[Stored data]
━━━━━━
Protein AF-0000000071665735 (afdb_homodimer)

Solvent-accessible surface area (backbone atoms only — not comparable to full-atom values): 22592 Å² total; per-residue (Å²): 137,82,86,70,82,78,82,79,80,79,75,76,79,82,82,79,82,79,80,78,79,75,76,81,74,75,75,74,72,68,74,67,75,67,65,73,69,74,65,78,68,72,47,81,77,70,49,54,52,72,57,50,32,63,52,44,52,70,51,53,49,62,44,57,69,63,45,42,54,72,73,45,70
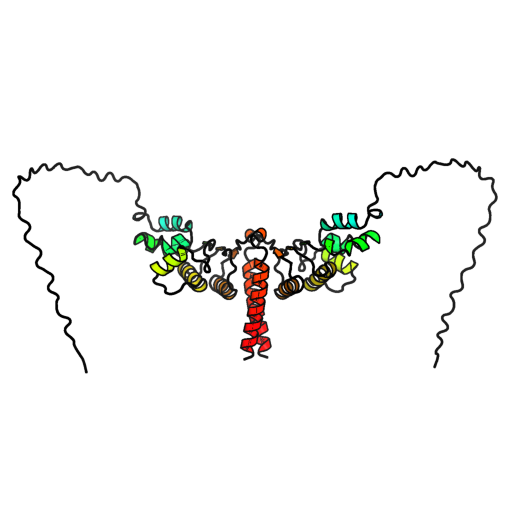,59,45,29,58,28,63,59,37,35,73,44,34,25,62,40,54,32,64,81,60,48,84,87,48,99,40,71,63,57,57,50,43,28,60,78,67,70,46,94,73,89,48,66,61,57,50,48,52,53,49,38,58,48,10,68,40,57,27,40,36,34,33,40,25,80,60,83,72,56,66,68,51,53,46,50,49,50,68,59,13,78,69,42,27,46,31,79,62,62,52,42,88,81,44,38,57,49,54,50,51,48,48,53,50,50,52,50,48,46,53,49,54,21,50,54,48,59,98,134,82,78,71,72,76,75,75,75,79,75,77,79,76,83,74,79,77,75,77,80,75,75,82,70,80,73,74,68,69,71,67,73,68,62,70,68,71,67,75,68,71,46,81,78,68,48,55,52,72,56,47,33,62,54,43,51,70,51,52,51,64,45,58,69,63,46,41,55,70,72,45,71,58,43,29,59,28,61,56,38,34,73,43,34,24,62,41,61,31,64,83,58,53,85,87,47,97,39,72,63,57,55,52,43,28,60,77,66,71,46,93,73,88,46,65,61,57,51,48,52,51,49,37,57,48,10,67,39,56,26,40,37,34,34,37,26,74,60,82,73,56,65,68,52,53,45,50,49,50,68,58,13,77,68,42,27,47,32,77,62,62,50,42,87,80,43,38,58,50,55,48,52,49,49,52,49,50,51,50,48,44,53,49,54,21,50,58,51,58,104

Radius of gyration: 38.49 Å; Cα contacts (8 Å, |Δi|>4): 407; chains: 2; bounding box: 44×146×106 Å

Organism: Elaeis guineensis var. tenera (NCBI:txid51953)

pLDDT: mean 74.75, std 26.11, range [21.14, 98.0]

Secondary structure (DSSP, 8-state):
-------------------------------------------GGGS-HHHHHHHHTTS-HHIIIIIGGGT-HHHHHHHTSGGGGSEEE-TT--TTS--HHHHHHHHHTT-S---HHHHHHHHHHHTTT---EEE--SSPPPHHHHHHHHHH-TT-EEE----TTT-THHHHHHHHHHHHHHHHHHHHHH-/-------------------------------------------GGGS-HHHHHHHHTTS-HHIIIIIGGGT-HHHHHHHTSGGGGSEEE-TT--TTS--HHHHHHHHHTT-S---HHHHHHHHHHHTTT---EEEPPSSPPPHHHHHHHHHH-TT-EEE----TTT-TTHHHHHHHHHHHHHHHHHHHHH-

Sequence (382 aa):
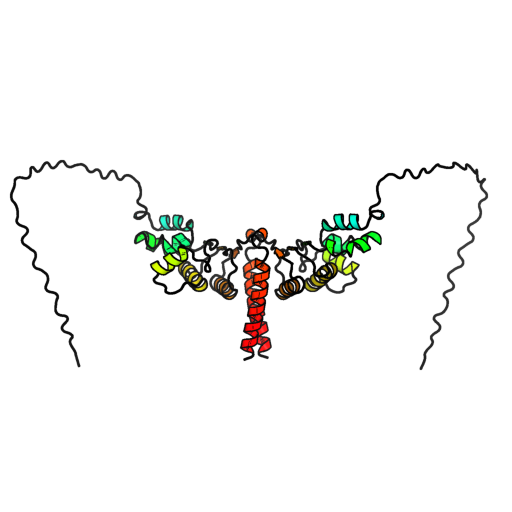
MDGSSPYTDLAEPSATKRFKIGGEEMDTSEETMRSEEDTGIRRWEDLPVNCLVEIFKKLSVEDMAIGVPFVCKSWYEAHLDPCCWKILDFRGIDPWSECPFIARFMHEYRLKKFTIMGFLKFVINRGHKLATKLILPDRLLPLSNLVYICEQCPMLNIYASWQPEKNPGLIRGFVMKLNETMLRHCRNLELMDGSSPYTDLAEPSATKRFKIGGEEMDTSEETMRSEEDTGIRRWEDLPVNCLVEIFKKLSVEDMAIGVPFVCKSWYEAHLDPCCWKILDFRGIDPWSECPFIARFMHEYRLKKFTIMGFLKFVINRGHKLATKLILPDRLLPLSNLVYICEQCPMLNIYASWQPEKNPGLIRGFVMKLNETMLRHCRNLEL

Structure (mmCIF, N/CA/C/O backbone):
data_AF-0000000071665735-model_v1
#
loop_
_entity.id
_entity.type
_entity.pdbx_description
1 polymer 'F-box/LRR-repeat protein At3g48880'
#
loop_
_atom_site.group_PDB
_atom_site.id
_atom_site.type_symbol
_atom_site.label_atom_id
_atom_site.label_alt_id
_atom_site.label_comp_id
_atom_site.label_asym_id
_atom_site.label_entity_id
_atom_site.label_seq_id
_atom_site.pdbx_PDB_ins_code
_atom_site.Cartn_x
_atom_site.Cartn_y
_atom_site.Cartn_z
_atom_site.occupancy
_atom_site.B_iso_or_equiv
_atom_site.auth_seq_id
_atom_site.auth_comp_id
_atom_site.auth_asym_id
_atom_site.auth_atom_id
_atom_site.pdbx_PDB_model_num
ATOM 1 N N . MET A 1 1 ? 4.16 -63.156 10.758 1 23.44 1 MET A N 1
ATOM 2 C CA . MET A 1 1 ? 3.316 -63.969 9.898 1 23.44 1 MET A CA 1
ATOM 3 C C . MET A 1 1 ? 2.93 -63.219 8.633 1 23.44 1 MET A C 1
ATOM 5 O O . MET A 1 1 ? 2.584 -62.031 8.688 1 23.44 1 MET A O 1
ATOM 9 N N . ASP A 1 2 ? 3.342 -63.75 7.41 1 26.06 2 ASP A N 1
ATOM 10 C CA . ASP A 1 2 ? 3.562 -63.469 5.992 1 26.06 2 ASP A CA 1
ATOM 11 C C . ASP A 1 2 ? 2.238 -63.375 5.234 1 26.06 2 ASP A C 1
ATOM 13 O O . ASP A 1 2 ? 2.207 -63.5 4.008 1 26.06 2 ASP A O 1
ATOM 17 N N . GLY A 1 3 ? 1.011 -63.031 5.824 1 24.69 3 GLY A N 1
ATOM 18 C CA . GLY A 1 3 ? -0.24 -63.531 5.258 1 24.69 3 GLY A CA 1
ATOM 19 C C . GLY A 1 3 ? -0.451 -63.094 3.822 1 24.69 3 GLY A C 1
ATOM 20 O O . GLY A 1 3 ? -0.467 -61.875 3.535 1 24.69 3 GLY A O 1
ATOM 21 N N . SER A 1 4 ? -0.257 -63.938 2.729 1 26.8 4 SER A N 1
ATOM 22 C CA . SER A 1 4 ? -0.142 -64.062 1.28 1 26.8 4 SER A CA 1
ATOM 23 C C . SER A 1 4 ? -1.487 -63.844 0.597 1 26.8 4 SER A C 1
ATOM 25 O O . SER A 1 4 ? -1.646 -64.125 -0.587 1 26.8 4 SER A O 1
ATOM 27 N N . SER A 1 5 ? -2.572 -63.156 1.152 1 29.09 5 SER A N 1
ATOM 28 C CA . SER A 1 5 ? -3.873 -63.594 0.663 1 29.09 5 SER A CA 1
ATOM 29 C C . SER A 1 5 ? -3.998 -63.406 -0.842 1 29.09 5 SER A C 1
ATOM 31 O O . SER A 1 5 ? -3.695 -62.312 -1.352 1 29.09 5 SER A O 1
ATOM 33 N N . PRO A 1 6 ? -4.188 -64.438 -1.713 1 28.25 6 PRO A N 1
ATOM 34 C CA . PRO A 1 6 ? -4.219 -64.812 -3.139 1 28.25 6 PRO A CA 1
ATOM 35 C C . PRO A 1 6 ? -5.355 -64.125 -3.883 1 28.25 6 PRO A C 1
ATOM 37 O O . PRO A 1 6 ? -6.531 -64.312 -3.582 1 28.25 6 PRO A O 1
ATOM 40 N N . TYR A 1 7 ? -5.441 -62.719 -4.027 1 26.22 7 TYR A N 1
ATOM 41 C CA . TYR A 1 7 ? -6.598 -62 -4.57 1 26.22 7 TYR A CA 1
ATOM 42 C C . TYR A 1 7 ? -6.984 -62.562 -5.934 1 26.22 7 TYR A C 1
ATOM 44 O O . TYR A 1 7 ? -6.129 -62.75 -6.809 1 26.22 7 TYR A O 1
ATOM 52 N N . THR A 1 8 ? -7.969 -63.531 -6.027 1 24.05 8 THR A N 1
ATOM 53 C CA . THR A 1 8 ? -8.641 -64.375 -7.012 1 24.05 8 THR A CA 1
ATOM 54 C C . THR A 1 8 ? -8.992 -63.562 -8.258 1 24.05 8 THR A C 1
ATOM 56 O O . THR A 1 8 ? -9.336 -62.375 -8.164 1 24.05 8 THR A O 1
ATOM 59 N N . ASP A 1 9 ? -8.789 -64.062 -9.539 1 23.83 9 ASP A N 1
ATOM 60 C CA . ASP A 1 9 ? -8.648 -63.875 -10.984 1 23.83 9 ASP A CA 1
ATOM 61 C C . ASP A 1 9 ? -10.008 -63.656 -11.641 1 23.83 9 ASP A C 1
ATOM 63 O O . ASP A 1 9 ? -10.82 -64.562 -11.734 1 23.83 9 ASP A O 1
ATOM 67 N N . LEU A 1 10 ? -10.781 -62.562 -11.258 1 22.11 10 LEU A N 1
ATOM 68 C CA . LEU A 1 10 ? -12.172 -62.406 -11.656 1 22.11 10 LEU A CA 1
ATOM 69 C C . LEU A 1 10 ? -12.32 -62.531 -13.172 1 22.11 10 LEU A C 1
ATOM 71 O O . LEU A 1 10 ? -11.711 -61.75 -13.914 1 22.11 10 LEU A O 1
ATOM 75 N N . ALA A 1 11 ? -12.594 -63.719 -13.625 1 23.98 11 ALA A N 1
ATOM 76 C CA . ALA A 1 11 ? -12.781 -64.312 -14.938 1 23.98 11 ALA A CA 1
ATOM 77 C C . ALA A 1 11 ? -13.891 -63.625 -15.719 1 23.98 11 ALA A C 1
ATOM 79 O O . ALA A 1 11 ? -15.055 -63.656 -15.312 1 23.98 11 ALA A O 1
ATOM 80 N N . GLU A 1 12 ? -13.609 -62.344 -16.188 1 22.89 12 GLU A N 1
ATOM 81 C CA . GLU A 1 12 ? -14.672 -61.531 -16.75 1 22.89 12 GLU A CA 1
ATOM 82 C C . GLU A 1 12 ? -15.414 -62.25 -17.875 1 22.89 12 GLU A C 1
ATOM 84 O O . GLU A 1 12 ? -14.812 -63.031 -18.609 1 22.89 12 GLU A O 1
ATOM 89 N N . PRO A 1 13 ? -16.703 -62.031 -18 1 25.08 13 PRO A N 1
ATOM 90 C CA . PRO A 1 13 ? -17.812 -62.75 -18.625 1 25.08 13 PRO A CA 1
ATOM 91 C C . PRO A 1 13 ? -17.719 -62.75 -20.141 1 25.08 13 PRO A C 1
ATOM 93 O O . PRO A 1 13 ? -17.094 -61.875 -20.734 1 25.08 13 PRO A O 1
ATOM 96 N N . SER A 1 14 ? -18.047 -63.875 -20.75 1 23.48 14 SER A N 1
ATOM 97 C CA . SER A 1 14 ? -17.984 -64.5 -22.062 1 23.48 14 SER A CA 1
ATOM 98 C C . SER A 1 14 ? -18.953 -63.844 -23.031 1 23.48 14 SER A C 1
ATOM 100 O O . SER A 1 14 ? -20.172 -63.969 -22.891 1 23.48 14 SER A O 1
ATOM 102 N N . ALA A 1 15 ? -18.656 -62.562 -23.391 1 22.48 15 ALA A N 1
ATOM 103 C CA . ALA A 1 15 ? -19.609 -61.781 -24.172 1 22.48 15 ALA A CA 1
ATOM 104 C C . ALA A 1 15 ? -20.047 -62.562 -25.422 1 22.48 15 ALA A C 1
ATOM 106 O O . ALA A 1 15 ? -19.25 -63.25 -26.031 1 22.48 15 ALA A O 1
ATOM 107 N N . THR A 1 16 ? -21.375 -62.562 -25.641 1 22.89 16 THR A N 1
ATOM 108 C CA . THR A 1 16 ? -22.375 -63.281 -26.453 1 22.89 16 THR A CA 1
ATOM 109 C C . THR A 1 16 ? -22.156 -63 -27.938 1 22.89 16 THR A C 1
ATOM 111 O O . THR A 1 16 ? -21.781 -61.875 -28.312 1 22.89 16 THR A O 1
ATOM 114 N N . LYS A 1 17 ? -22.406 -64 -28.781 1 22.88 17 LYS A N 1
ATOM 115 C CA . LYS A 1 17 ? -22.203 -64.5 -30.141 1 22.88 17 LYS A CA 1
ATOM 116 C C . LYS A 1 17 ? -23.062 -63.688 -31.125 1 22.88 17 LYS A C 1
ATOM 118 O O . LYS A 1 17 ? -24.266 -63.906 -31.234 1 22.88 17 LYS A O 1
ATOM 123 N N . ARG A 1 18 ? -22.953 -62.312 -31.141 1 23.58 18 ARG A N 1
ATOM 124 C CA . ARG A 1 18 ? -23.891 -61.688 -32.031 1 23.58 18 ARG A CA 1
ATOM 125 C C . ARG A 1 18 ? -23.828 -62.281 -33.438 1 23.58 18 ARG A C 1
ATOM 127 O O . ARG A 1 18 ? -22.734 -62.594 -33.938 1 23.58 18 ARG A O 1
ATOM 134 N N . PHE A 1 19 ? -25.016 -62.719 -33.938 1 22.03 19 PHE A N 1
ATOM 135 C CA . PHE A 1 19 ? -25.484 -63.406 -35.156 1 22.03 19 PHE A CA 1
ATOM 136 C C . PHE A 1 19 ? -25.141 -62.594 -36.406 1 22.03 19 PHE A C 1
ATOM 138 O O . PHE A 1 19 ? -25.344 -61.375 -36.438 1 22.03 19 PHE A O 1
━━━━━━
• **What is required**: Only the lines from the first line of the records through the line containing "Solvent-accessible surface area" should be repeated, exactly as they appear.

• **Task answer**:
Protein AF-0000000071665735 (afdb_homodimer)

Solvent-accessible surface area (backbone atoms only — not comparable to full-atom values): 22592 Å² total; per-residue (Å²): 137,82,86,70,82,78,82,79,80,79,75,76,79,82,82,79,82,79,80,78,79,75,76,81,74,75,75,74,72,68,74,67,75,67,65,73,69,74,65,78,68,72,47,81,77,70,49,54,52,72,57,50,32,63,52,44,52,70,51,53,49,62,44,57,69,63,45,42,54,72,73,45,70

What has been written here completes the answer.